To do:
For the listing below, print exactly the lines from the line with "ATOM 25 C C" to the line with "ATOM 58 N N", both included, and nothing beyond them.

Supplied material:
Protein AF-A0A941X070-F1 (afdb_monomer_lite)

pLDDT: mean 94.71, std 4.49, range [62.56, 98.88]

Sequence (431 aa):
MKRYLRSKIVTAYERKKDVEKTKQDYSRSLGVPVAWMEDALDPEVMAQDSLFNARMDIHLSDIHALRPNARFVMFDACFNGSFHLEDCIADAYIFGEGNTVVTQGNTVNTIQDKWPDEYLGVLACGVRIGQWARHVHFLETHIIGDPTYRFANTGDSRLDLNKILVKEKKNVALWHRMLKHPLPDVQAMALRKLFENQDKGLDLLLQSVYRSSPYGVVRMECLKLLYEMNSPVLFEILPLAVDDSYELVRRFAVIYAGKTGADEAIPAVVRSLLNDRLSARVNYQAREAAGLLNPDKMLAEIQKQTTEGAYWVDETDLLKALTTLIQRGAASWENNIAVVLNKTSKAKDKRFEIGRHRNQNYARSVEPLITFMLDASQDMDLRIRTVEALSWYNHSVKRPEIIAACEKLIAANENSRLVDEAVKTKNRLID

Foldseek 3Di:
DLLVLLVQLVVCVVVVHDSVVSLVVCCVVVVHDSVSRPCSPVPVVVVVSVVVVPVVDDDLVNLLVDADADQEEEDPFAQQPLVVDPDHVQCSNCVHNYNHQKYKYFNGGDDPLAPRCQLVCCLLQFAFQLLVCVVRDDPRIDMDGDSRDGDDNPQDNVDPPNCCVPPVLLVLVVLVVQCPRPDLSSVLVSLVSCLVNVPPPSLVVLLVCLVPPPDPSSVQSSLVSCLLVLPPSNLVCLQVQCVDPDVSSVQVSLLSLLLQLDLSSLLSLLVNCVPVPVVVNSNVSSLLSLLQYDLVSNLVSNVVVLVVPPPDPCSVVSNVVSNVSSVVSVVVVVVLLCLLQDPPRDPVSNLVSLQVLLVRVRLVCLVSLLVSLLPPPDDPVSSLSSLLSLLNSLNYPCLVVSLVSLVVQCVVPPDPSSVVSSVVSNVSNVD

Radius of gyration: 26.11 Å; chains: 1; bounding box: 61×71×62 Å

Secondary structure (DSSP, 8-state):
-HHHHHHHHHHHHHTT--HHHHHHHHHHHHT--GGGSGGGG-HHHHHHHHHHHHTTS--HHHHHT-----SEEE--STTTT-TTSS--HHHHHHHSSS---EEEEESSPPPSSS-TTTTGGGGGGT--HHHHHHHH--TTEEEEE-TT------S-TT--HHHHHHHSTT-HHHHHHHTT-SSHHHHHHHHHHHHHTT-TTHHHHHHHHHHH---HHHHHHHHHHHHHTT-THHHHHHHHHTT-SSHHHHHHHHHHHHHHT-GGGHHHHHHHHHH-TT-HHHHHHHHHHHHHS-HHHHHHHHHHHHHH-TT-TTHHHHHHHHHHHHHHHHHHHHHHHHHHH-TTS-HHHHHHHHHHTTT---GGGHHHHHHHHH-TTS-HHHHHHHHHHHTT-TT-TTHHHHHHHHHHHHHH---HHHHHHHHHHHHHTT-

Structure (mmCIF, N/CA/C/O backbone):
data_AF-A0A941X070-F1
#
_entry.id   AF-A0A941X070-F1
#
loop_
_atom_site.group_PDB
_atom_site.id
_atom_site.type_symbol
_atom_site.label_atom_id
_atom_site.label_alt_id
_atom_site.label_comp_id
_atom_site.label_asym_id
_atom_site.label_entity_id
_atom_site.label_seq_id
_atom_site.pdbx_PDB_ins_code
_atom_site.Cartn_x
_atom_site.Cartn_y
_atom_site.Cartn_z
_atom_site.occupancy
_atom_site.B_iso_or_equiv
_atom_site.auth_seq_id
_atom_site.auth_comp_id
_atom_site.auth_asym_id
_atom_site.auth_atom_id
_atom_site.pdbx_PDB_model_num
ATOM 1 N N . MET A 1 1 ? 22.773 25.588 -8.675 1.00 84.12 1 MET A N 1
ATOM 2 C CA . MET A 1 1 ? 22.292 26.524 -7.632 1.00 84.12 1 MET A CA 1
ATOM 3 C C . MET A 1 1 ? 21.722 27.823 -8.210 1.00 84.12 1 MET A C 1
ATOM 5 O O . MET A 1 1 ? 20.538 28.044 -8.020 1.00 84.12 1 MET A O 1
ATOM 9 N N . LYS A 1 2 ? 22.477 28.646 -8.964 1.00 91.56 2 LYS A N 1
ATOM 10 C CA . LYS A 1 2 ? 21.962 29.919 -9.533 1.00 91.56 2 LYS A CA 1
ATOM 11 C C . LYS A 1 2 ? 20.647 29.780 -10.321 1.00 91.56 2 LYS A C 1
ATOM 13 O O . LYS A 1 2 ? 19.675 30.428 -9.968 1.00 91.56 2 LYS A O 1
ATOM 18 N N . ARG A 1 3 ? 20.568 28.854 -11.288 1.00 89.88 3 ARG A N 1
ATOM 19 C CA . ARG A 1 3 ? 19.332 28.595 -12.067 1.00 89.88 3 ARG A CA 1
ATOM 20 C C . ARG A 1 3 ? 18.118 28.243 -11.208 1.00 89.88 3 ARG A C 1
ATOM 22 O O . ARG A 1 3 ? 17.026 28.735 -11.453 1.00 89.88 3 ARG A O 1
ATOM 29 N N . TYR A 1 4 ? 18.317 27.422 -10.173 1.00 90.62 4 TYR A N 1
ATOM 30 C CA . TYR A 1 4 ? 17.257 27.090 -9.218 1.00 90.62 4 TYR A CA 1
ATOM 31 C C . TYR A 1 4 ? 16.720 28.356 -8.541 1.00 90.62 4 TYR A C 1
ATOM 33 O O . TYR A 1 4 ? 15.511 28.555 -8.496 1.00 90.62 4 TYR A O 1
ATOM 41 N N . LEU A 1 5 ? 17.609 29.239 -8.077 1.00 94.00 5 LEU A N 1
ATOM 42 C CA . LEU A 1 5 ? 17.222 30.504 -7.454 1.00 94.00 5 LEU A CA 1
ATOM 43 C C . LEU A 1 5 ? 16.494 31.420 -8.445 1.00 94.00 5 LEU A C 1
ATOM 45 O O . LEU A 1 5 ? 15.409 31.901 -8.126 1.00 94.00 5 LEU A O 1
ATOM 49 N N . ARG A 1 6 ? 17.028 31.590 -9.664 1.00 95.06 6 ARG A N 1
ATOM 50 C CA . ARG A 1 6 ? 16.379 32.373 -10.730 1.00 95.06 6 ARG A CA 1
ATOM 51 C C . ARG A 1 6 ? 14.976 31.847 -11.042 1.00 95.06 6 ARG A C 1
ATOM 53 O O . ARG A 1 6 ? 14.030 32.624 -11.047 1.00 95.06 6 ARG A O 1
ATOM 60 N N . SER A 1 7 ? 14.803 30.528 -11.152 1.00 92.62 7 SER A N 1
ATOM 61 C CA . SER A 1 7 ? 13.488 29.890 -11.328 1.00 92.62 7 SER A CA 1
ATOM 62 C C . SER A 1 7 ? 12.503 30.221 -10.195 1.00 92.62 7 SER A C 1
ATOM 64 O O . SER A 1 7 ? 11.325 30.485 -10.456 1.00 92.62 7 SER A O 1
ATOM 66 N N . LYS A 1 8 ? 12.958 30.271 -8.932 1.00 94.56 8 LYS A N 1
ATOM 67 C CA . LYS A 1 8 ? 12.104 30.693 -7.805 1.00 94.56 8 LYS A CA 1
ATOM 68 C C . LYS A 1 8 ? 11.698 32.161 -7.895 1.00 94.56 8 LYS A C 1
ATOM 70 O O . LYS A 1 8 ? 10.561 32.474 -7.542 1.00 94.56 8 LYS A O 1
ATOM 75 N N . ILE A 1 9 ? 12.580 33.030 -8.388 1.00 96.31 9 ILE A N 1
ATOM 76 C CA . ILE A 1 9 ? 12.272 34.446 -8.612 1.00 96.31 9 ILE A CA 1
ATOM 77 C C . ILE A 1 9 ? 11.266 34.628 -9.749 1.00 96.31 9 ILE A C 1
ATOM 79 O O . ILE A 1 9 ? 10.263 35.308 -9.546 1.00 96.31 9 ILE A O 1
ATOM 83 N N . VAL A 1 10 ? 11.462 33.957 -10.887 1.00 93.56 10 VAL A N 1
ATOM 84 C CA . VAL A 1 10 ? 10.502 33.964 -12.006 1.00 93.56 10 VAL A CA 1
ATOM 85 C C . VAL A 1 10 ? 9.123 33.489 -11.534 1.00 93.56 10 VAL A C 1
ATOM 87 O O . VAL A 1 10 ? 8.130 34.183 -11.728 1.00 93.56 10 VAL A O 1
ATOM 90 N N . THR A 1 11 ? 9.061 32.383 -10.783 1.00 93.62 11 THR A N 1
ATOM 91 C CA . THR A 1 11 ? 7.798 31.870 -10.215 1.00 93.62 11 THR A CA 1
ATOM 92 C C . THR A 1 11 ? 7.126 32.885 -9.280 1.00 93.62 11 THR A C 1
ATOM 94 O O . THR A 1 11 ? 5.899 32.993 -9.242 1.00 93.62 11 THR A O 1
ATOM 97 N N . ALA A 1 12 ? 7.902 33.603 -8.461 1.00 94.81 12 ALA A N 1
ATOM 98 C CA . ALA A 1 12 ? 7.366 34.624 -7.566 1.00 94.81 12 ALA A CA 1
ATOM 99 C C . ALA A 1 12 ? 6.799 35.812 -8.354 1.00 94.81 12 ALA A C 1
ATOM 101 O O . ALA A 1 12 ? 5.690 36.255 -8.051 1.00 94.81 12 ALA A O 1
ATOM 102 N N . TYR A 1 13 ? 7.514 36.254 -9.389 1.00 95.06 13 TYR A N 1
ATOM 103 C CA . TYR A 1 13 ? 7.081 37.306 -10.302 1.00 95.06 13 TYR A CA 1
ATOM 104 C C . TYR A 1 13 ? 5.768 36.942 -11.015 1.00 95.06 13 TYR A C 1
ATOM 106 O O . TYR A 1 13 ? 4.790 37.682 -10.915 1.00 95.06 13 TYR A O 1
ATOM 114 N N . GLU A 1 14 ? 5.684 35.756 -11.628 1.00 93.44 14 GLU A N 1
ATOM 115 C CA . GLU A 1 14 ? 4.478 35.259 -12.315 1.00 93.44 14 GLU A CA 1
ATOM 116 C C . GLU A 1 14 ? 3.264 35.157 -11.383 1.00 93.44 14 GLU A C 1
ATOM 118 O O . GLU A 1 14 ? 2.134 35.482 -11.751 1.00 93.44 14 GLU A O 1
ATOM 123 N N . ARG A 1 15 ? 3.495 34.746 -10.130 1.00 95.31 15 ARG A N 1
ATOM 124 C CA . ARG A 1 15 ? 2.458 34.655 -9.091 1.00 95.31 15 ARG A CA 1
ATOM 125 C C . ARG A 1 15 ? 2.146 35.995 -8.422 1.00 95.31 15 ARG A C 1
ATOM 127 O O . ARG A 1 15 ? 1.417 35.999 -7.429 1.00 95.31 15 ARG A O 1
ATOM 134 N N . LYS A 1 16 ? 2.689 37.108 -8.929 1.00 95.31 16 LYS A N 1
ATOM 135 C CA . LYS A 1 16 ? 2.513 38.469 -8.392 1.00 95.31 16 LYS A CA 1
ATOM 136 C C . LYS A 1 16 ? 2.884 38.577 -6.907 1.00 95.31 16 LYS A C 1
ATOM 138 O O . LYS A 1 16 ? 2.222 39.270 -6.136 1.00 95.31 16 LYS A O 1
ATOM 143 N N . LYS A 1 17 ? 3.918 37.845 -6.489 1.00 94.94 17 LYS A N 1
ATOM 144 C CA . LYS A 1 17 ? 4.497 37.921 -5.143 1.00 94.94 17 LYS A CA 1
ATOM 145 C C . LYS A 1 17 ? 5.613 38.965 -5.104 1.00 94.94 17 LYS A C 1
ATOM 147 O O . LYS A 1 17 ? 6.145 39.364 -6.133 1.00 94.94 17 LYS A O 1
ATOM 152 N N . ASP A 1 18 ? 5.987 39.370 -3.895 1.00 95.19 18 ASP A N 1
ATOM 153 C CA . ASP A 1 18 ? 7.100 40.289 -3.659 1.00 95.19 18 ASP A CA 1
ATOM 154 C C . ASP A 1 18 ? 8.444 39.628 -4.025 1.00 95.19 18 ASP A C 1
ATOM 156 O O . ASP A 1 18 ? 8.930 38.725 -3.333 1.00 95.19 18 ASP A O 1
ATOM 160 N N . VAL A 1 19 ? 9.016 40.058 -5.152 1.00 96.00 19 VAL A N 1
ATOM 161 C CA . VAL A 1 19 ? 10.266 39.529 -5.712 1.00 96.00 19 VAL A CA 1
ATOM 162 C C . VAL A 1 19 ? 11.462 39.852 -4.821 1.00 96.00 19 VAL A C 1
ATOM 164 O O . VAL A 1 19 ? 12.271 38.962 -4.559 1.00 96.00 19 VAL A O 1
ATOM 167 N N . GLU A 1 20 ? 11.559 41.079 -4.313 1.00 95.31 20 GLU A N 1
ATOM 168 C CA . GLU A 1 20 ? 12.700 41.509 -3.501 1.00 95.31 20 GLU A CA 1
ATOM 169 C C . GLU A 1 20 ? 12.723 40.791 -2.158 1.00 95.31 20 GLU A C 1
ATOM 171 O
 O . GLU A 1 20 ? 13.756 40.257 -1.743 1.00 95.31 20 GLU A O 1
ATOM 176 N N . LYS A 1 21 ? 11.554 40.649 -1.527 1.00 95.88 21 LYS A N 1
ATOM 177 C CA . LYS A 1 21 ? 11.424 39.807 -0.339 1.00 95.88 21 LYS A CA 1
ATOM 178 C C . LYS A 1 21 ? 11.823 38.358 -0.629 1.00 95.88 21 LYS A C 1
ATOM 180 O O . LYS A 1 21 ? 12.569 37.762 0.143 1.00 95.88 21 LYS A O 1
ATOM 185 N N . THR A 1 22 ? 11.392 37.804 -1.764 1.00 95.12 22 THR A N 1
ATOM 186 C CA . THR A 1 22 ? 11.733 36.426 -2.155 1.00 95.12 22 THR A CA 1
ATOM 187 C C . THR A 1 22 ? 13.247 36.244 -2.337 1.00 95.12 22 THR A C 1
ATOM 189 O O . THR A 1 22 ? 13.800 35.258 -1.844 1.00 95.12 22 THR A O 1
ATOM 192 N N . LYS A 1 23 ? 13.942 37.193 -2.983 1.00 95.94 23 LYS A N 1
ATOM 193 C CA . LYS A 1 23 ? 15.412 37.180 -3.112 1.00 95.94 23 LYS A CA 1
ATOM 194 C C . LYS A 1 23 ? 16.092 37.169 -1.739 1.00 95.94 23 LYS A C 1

==

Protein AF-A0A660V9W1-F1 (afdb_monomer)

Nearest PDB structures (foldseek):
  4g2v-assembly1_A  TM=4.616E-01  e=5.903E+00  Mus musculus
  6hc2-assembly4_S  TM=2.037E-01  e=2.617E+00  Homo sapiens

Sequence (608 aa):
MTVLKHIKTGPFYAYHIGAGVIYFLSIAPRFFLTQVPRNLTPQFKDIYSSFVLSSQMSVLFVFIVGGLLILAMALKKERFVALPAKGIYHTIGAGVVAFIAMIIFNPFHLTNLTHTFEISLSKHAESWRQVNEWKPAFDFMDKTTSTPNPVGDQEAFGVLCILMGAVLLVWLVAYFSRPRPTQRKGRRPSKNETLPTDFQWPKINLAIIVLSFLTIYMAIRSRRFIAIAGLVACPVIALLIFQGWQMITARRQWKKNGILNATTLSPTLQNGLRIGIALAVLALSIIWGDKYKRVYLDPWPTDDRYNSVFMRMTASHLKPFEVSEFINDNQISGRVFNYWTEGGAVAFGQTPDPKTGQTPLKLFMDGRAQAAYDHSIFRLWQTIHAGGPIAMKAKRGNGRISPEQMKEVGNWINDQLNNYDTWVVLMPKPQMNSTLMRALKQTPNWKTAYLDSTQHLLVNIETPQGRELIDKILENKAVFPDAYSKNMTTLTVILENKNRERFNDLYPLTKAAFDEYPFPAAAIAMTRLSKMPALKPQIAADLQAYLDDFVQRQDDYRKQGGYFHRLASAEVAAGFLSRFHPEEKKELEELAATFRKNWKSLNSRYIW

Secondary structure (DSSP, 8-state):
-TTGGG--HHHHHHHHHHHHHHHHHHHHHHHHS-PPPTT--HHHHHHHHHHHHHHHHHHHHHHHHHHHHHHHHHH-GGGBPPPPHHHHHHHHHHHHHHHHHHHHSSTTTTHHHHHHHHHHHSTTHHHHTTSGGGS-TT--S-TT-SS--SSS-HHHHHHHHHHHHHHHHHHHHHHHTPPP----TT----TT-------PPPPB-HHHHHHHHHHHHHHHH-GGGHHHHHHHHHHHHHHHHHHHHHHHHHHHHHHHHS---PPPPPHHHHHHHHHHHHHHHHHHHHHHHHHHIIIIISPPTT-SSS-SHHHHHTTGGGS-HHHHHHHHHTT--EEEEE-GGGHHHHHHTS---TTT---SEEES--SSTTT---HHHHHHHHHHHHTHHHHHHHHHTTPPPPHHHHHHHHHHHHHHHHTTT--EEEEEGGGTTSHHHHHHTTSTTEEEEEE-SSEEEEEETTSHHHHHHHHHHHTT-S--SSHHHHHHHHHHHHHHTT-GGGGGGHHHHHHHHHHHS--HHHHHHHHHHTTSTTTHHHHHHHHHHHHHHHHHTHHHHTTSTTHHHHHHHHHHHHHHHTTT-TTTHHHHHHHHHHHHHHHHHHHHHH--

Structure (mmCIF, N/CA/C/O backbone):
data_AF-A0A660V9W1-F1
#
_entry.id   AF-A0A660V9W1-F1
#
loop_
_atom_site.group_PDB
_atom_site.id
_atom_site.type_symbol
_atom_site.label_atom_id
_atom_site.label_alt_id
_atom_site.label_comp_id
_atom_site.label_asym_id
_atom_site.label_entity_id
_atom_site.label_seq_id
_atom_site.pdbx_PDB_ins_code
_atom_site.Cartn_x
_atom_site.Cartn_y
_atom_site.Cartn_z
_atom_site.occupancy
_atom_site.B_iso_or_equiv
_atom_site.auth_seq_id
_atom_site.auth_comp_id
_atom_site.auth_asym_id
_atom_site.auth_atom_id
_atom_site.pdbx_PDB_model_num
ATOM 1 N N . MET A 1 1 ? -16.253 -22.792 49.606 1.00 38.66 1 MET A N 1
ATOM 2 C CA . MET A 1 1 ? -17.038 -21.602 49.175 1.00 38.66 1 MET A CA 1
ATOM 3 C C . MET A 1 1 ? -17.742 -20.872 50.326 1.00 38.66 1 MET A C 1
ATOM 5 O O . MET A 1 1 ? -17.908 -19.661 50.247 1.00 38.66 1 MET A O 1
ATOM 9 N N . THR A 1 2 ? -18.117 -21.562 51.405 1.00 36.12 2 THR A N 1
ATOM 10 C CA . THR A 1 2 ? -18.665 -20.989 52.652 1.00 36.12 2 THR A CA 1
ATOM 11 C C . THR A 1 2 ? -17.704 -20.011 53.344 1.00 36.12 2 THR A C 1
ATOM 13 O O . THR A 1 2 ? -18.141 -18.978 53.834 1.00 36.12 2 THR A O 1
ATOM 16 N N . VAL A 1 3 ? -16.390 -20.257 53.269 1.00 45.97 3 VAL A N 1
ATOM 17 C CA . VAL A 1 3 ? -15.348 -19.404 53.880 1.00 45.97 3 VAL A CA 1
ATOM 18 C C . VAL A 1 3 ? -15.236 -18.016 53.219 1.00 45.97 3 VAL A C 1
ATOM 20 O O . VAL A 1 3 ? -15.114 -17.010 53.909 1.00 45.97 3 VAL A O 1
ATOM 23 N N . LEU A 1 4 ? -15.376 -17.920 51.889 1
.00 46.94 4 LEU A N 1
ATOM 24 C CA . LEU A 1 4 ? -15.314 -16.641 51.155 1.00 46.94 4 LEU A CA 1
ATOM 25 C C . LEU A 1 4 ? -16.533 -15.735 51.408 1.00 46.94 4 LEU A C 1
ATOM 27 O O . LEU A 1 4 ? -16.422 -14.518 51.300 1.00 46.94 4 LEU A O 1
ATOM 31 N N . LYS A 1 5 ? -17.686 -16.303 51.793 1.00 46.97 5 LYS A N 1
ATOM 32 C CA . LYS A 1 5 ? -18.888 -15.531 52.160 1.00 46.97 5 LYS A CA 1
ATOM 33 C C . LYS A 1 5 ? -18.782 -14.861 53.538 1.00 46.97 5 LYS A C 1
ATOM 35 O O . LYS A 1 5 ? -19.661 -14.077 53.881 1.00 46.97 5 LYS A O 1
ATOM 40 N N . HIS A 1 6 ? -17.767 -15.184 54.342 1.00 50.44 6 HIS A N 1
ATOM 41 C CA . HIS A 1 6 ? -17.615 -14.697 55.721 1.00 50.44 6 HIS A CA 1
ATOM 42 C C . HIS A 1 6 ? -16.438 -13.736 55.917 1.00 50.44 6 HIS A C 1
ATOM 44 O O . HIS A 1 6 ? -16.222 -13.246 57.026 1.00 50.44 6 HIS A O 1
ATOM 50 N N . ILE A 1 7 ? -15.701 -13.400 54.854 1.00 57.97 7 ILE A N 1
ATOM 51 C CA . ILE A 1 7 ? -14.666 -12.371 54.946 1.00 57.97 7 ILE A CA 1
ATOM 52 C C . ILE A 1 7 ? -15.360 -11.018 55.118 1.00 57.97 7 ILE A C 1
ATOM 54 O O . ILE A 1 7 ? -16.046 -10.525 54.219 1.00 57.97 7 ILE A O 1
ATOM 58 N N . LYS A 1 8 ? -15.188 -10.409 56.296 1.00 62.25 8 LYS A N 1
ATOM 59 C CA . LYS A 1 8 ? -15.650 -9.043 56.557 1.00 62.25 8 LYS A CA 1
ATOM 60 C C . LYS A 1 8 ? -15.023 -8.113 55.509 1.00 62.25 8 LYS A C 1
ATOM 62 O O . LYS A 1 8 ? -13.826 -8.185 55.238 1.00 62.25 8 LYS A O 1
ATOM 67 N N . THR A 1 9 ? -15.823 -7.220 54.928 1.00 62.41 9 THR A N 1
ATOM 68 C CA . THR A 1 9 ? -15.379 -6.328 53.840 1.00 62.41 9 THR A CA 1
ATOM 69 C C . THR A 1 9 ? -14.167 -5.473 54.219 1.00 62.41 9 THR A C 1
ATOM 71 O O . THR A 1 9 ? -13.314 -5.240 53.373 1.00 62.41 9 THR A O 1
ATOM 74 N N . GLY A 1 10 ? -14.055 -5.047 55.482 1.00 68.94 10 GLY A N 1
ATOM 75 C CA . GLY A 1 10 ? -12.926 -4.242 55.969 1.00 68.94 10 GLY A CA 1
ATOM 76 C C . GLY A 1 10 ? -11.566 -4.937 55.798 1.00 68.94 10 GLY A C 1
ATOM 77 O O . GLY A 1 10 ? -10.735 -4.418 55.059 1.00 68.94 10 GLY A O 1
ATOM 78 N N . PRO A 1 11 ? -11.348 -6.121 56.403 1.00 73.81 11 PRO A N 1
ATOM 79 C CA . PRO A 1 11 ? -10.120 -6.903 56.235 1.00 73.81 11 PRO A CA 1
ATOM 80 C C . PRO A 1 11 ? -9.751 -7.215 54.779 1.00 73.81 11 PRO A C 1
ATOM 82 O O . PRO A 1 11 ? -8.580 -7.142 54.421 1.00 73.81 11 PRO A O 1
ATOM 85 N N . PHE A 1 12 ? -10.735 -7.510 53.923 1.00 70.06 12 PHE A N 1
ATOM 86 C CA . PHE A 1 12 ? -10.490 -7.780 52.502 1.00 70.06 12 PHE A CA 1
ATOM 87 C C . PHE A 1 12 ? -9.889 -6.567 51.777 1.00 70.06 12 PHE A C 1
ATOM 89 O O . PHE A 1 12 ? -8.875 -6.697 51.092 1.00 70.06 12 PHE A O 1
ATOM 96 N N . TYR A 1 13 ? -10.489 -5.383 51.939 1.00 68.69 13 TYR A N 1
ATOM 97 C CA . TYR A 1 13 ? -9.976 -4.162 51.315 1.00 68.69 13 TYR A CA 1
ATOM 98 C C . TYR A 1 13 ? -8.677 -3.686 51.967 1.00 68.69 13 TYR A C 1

Solution to the problem:
ATOM 25 C C . LEU A 1 4 ? -16.533 -15.735 51.408 1.00 46.94 4 LEU A C 1
ATOM 27 O O . LEU A 1 4 ? -16.422 -14.518 51.300 1.00 46.94 4 LEU A O 1
ATOM 31 N N . LYS A 1 5 ? -17.686 -16.303 51.793 1.00 46.97 5 LYS A N 1
ATOM 32 C CA . LYS A 1 5 ? -18.888 -15.531 52.160 1.00 46.97 5 LYS A CA 1
ATOM 33 C C . LYS A 1 5 ? -18.782 -14.861 53.538 1.00 46.97 5 LYS A C 1
ATOM 35 O O . LYS A 1 5 ? -19.661 -14.077 53.881 1.00 46.97 5 LYS A O 1
ATOM 40 N N . HIS A 1 6 ? -17.767 -15.184 54.342 1.00 50.44 6 HIS A N 1
ATOM 41 C CA . HIS A 1 6 ? -17.615 -14.697 55.721 1.00 50.44 6 HIS A CA 1
ATOM 42 C C . HIS A 1 6 ? -16.438 -13.736 55.917 1.00 50.44 6 HIS A C 1
ATOM 44 O O . HIS A 1 6 ? -16.222 -13.246 57.026 1.00 50.44 6 HIS A O 1
ATOM 50 N N . ILE A 1 7 ? -15.701 -13.400 54.854 1.00 57.97 7 ILE A N 1
ATOM 51 C CA . ILE A 1 7 ? -14.666 -12.371 54.946 1.00 57.97 7 ILE A CA 1
ATOM 52 C C . ILE A 1 7 ? -15.360 -11.018 55.118 1.00 57.97 7 ILE A C 1
ATOM 54 O O . ILE A 1 7 ? -16.046 -10.525 54.219 1.00 57.97 7 ILE A O 1
ATOM 58 N N . LYS A 1 8 ? -15.188 -10.409 56.296 1.00 62.25 8 LYS A N 1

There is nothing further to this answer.